Разыскать местечко Линцы удалось с невероятным трудом, — такое, видимо, захолустье, что никто из крестьян не мог даже на дорогу направить. Военные тоже не знали Линцов. Когда же их спрашивали о штаб-квартире полковника Пестеля, командира Вятского пехотного полка, то замыкались внезапно и вся их общительность пропадала. Это показалось весьма подозрительным. Наконец, после Винницы и Липовца, на повороте какой-то солдат, — потом оказалось, бывший семеновец, — в беседе с Тимофеем признался, что полковник-де с неделю аль более был из Линцов вызван в Тульчин и там, говорят, арестован.

Это было новым ударом.

Что же делать?.. Обратно теперь поворачивать?.. Тут, рядом, у цели?.. Нет, надо, пожалуй, все-таки в Линцах побывать, расспросить... Найти какого-нибудь из близких приятелей Пестеля. Главное, разузнать, что с бумагами... удалось ли спрятать Русскую Правду — ведь в ней все начертание дальнейших действий и планов, вся основа будущности революционной России.

Линцы в самом деле оказались медвежьим углом. Ни трактира, ни офицерского клуба. Жили офицеры по хатам, на харчах у хозяек. Остановиться удалось только в избе у древней старухи. Сказались, будто ехали в Гайсин, да сбились с дороги, и сани надобно починить, а это и в самом деле правдою было.

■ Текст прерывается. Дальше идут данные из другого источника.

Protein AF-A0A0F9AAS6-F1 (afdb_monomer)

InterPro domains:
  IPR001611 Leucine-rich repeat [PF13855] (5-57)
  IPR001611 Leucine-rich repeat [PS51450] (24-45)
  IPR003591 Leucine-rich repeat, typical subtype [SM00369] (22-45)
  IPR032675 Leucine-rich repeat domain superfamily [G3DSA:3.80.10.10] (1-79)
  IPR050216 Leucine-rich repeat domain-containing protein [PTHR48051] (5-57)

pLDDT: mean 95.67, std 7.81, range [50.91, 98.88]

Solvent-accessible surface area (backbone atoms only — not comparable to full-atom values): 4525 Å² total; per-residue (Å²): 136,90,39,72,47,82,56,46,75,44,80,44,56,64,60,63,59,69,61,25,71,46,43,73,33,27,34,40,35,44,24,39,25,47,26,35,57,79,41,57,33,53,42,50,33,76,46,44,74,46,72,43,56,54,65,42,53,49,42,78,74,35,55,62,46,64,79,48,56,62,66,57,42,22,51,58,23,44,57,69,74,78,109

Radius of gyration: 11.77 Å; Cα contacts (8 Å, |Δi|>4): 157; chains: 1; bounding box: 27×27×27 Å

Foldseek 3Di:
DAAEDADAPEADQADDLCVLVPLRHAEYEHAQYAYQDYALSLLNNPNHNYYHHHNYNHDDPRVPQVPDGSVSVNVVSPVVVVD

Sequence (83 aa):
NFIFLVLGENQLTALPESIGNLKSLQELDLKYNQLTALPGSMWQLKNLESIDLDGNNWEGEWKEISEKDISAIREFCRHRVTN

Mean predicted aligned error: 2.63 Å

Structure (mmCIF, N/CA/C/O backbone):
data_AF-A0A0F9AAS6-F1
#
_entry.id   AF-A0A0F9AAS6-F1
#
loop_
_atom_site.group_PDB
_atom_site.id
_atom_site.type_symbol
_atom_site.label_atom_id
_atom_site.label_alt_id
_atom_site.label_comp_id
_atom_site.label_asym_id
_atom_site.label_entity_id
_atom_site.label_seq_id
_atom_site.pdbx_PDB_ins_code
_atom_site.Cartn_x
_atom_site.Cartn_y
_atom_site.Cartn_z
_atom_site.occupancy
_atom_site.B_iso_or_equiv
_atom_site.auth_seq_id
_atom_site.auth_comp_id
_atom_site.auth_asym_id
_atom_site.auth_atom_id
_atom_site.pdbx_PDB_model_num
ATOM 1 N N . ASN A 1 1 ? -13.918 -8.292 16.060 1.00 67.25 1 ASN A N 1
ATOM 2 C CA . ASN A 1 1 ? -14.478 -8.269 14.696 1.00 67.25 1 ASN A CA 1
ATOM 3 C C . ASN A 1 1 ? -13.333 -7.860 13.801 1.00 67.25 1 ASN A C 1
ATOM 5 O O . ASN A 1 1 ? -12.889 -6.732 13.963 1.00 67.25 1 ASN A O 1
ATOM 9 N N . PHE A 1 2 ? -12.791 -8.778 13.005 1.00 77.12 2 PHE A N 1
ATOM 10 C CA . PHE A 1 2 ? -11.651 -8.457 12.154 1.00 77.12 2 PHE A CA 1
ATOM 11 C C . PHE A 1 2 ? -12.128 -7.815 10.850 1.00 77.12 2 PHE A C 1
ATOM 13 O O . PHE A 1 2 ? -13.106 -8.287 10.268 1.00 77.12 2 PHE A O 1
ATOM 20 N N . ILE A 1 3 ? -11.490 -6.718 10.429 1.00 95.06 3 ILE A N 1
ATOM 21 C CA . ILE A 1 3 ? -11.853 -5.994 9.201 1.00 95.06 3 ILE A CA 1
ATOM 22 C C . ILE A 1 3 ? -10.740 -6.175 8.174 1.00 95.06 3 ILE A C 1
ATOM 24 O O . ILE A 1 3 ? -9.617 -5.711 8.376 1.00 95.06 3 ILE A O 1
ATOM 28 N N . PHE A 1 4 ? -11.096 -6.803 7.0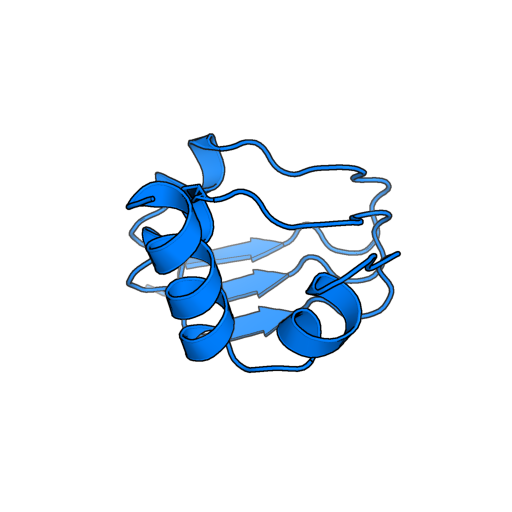58 1.00 96.81 4 PHE A N 1
ATOM 29 C CA . PHE A 1 4 ? -10.208 -7.127 5.948 1.00 96.81 4 PHE A CA 1
ATOM 30 C C . PHE A 1 4 ? -10.695 -6.409 4.688 1.00 96.81 4 PHE A C 1
ATOM 32 O O . PHE A 1 4 ? -11.905 -6.312 4.459 1.00 96.81 4 PHE A O 1
ATOM 39 N N . LEU A 1 5 ? -9.765 -5.939 3.860 1.00 98.00 5 LEU A N 1
ATOM 40 C CA . LEU A 1 5 ? -10.037 -5.411 2.525 1.00 98.00 5 LEU A CA 1
ATOM 41 C C . LEU A 1 5 ? -9.200 -6.195 1.515 1.00 98.00 5 LEU A C 1
ATOM 43 O O . LEU A 1 5 ? -7.974 -6.142 1.554 1.00 98.00 5 LEU A O 1
ATOM 47 N N . VAL A 1 6 ? -9.873 -6.919 0.621 1.00 98.31 6 VAL A N 1
ATOM 48 C CA . VAL A 1 6 ? -9.232 -7.760 -0.395 1.00 98.31 6 VAL A CA 1
ATOM 49 C C . VAL A 1 6 ? -9.355 -7.088 -1.754 1.00 98.31 6 VAL A C 1
ATOM 51 O O . VAL A 1 6 ? -10.461 -6.919 -2.267 1.00 98.31 6 VAL A O 1
ATOM 54 N N . LEU A 1 7 ? -8.217 -6.684 -2.313 1.00 98.25 7 LEU A N 1
ATOM 55 C CA . LEU A 1 7 ? -8.084 -6.026 -3.616 1.00 98.25 7 LEU A CA 1
ATOM 56 C C . LEU A 1 7 ? -7.047 -6.730 -4.510 1.00 98.25 7 LEU A C 1
ATOM 58 O O . LEU A 1 7 ? -6.676 -6.199 -5.561 1.00 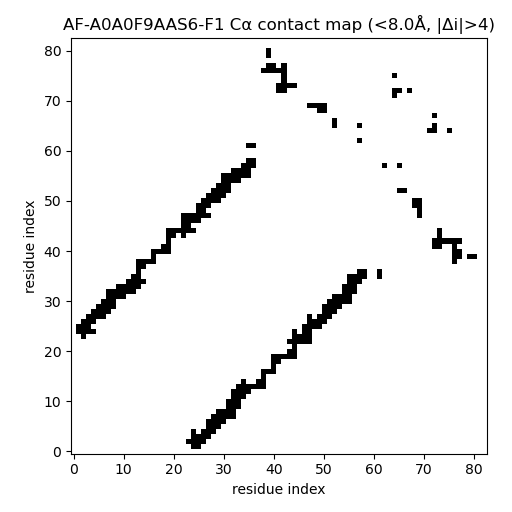98.25 7 LEU A O 1
ATOM 62 N N . GLY A 1 8 ? -6.576 -7.911 -4.107 1.00 98.19 8 GLY A N 1
ATOM 63 C CA . GLY A 1 8 ? -5.615 -8.698 -4.867 1.00 98.19 8 GLY A CA 1
ATOM 64 C C . GLY A 1 8 ? -6.138 -9.134 -6.239 1.00 98.19 8 GLY A C 1
ATOM 65 O O . GLY A 1 8 ? -7.348 -9.154 -6.469 1.00 98.19 8 GLY A O 1
ATOM 66 N N . GLU A 1 9 ? -5.223 -9.477 -7.145 1.00 98.56 9 GLU A N 1
ATOM 67 C CA . GLU A 1 9 ? -5.520 -9.991 -8.495 1.00 98.56 9 GLU A CA 1
ATOM 68 C C . GLU A 1 9 ? -6.370 -9.024 -9.339 1.00 98.56 9 GLU A C 1
ATOM 70 O O . GLU A 1 9 ? -7.318 -9.405 -10.029 1.00 98.56 9 GLU A O 1
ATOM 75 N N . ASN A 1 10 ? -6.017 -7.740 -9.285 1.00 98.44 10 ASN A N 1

Поели, оба вышли, разошлись в разные стороны в поисках счастья — не встретится ли кто-нибудь, с кем можно было бы побеседовать? Деревня казалась словно как умершей. Алексею два офицера попались навстречу, на приветствие почти не ответили. Замыкаются.

Долго ходил он по улице. Погода испортилась. Снег начал падать. Смеркалось. В избах загорались тусклые огоньки от лучины. В унынии Алексей поплелся обратно в избу. Около самого дома встретился Тимофей, быстро шагавший легкой походкой. Он разузнал, что поблизости проживает майор, недавний секретарь Пестеля Лорер, которого он знал почти что мальчишкой, — он воспитывался тогда в доме Капнистов, был шустрым, веселым и даровитым; Александр Алексеевич его очень любил, обучал декламации. Тимофей в доме у Лорера уже побывал, напомнил ему о Плещееве, рассказал о его сыновьях, о Вадковских, о Чернышевых, майор хочет незамедлительно видеть у себя Алексея, велел уже вздувать самовар.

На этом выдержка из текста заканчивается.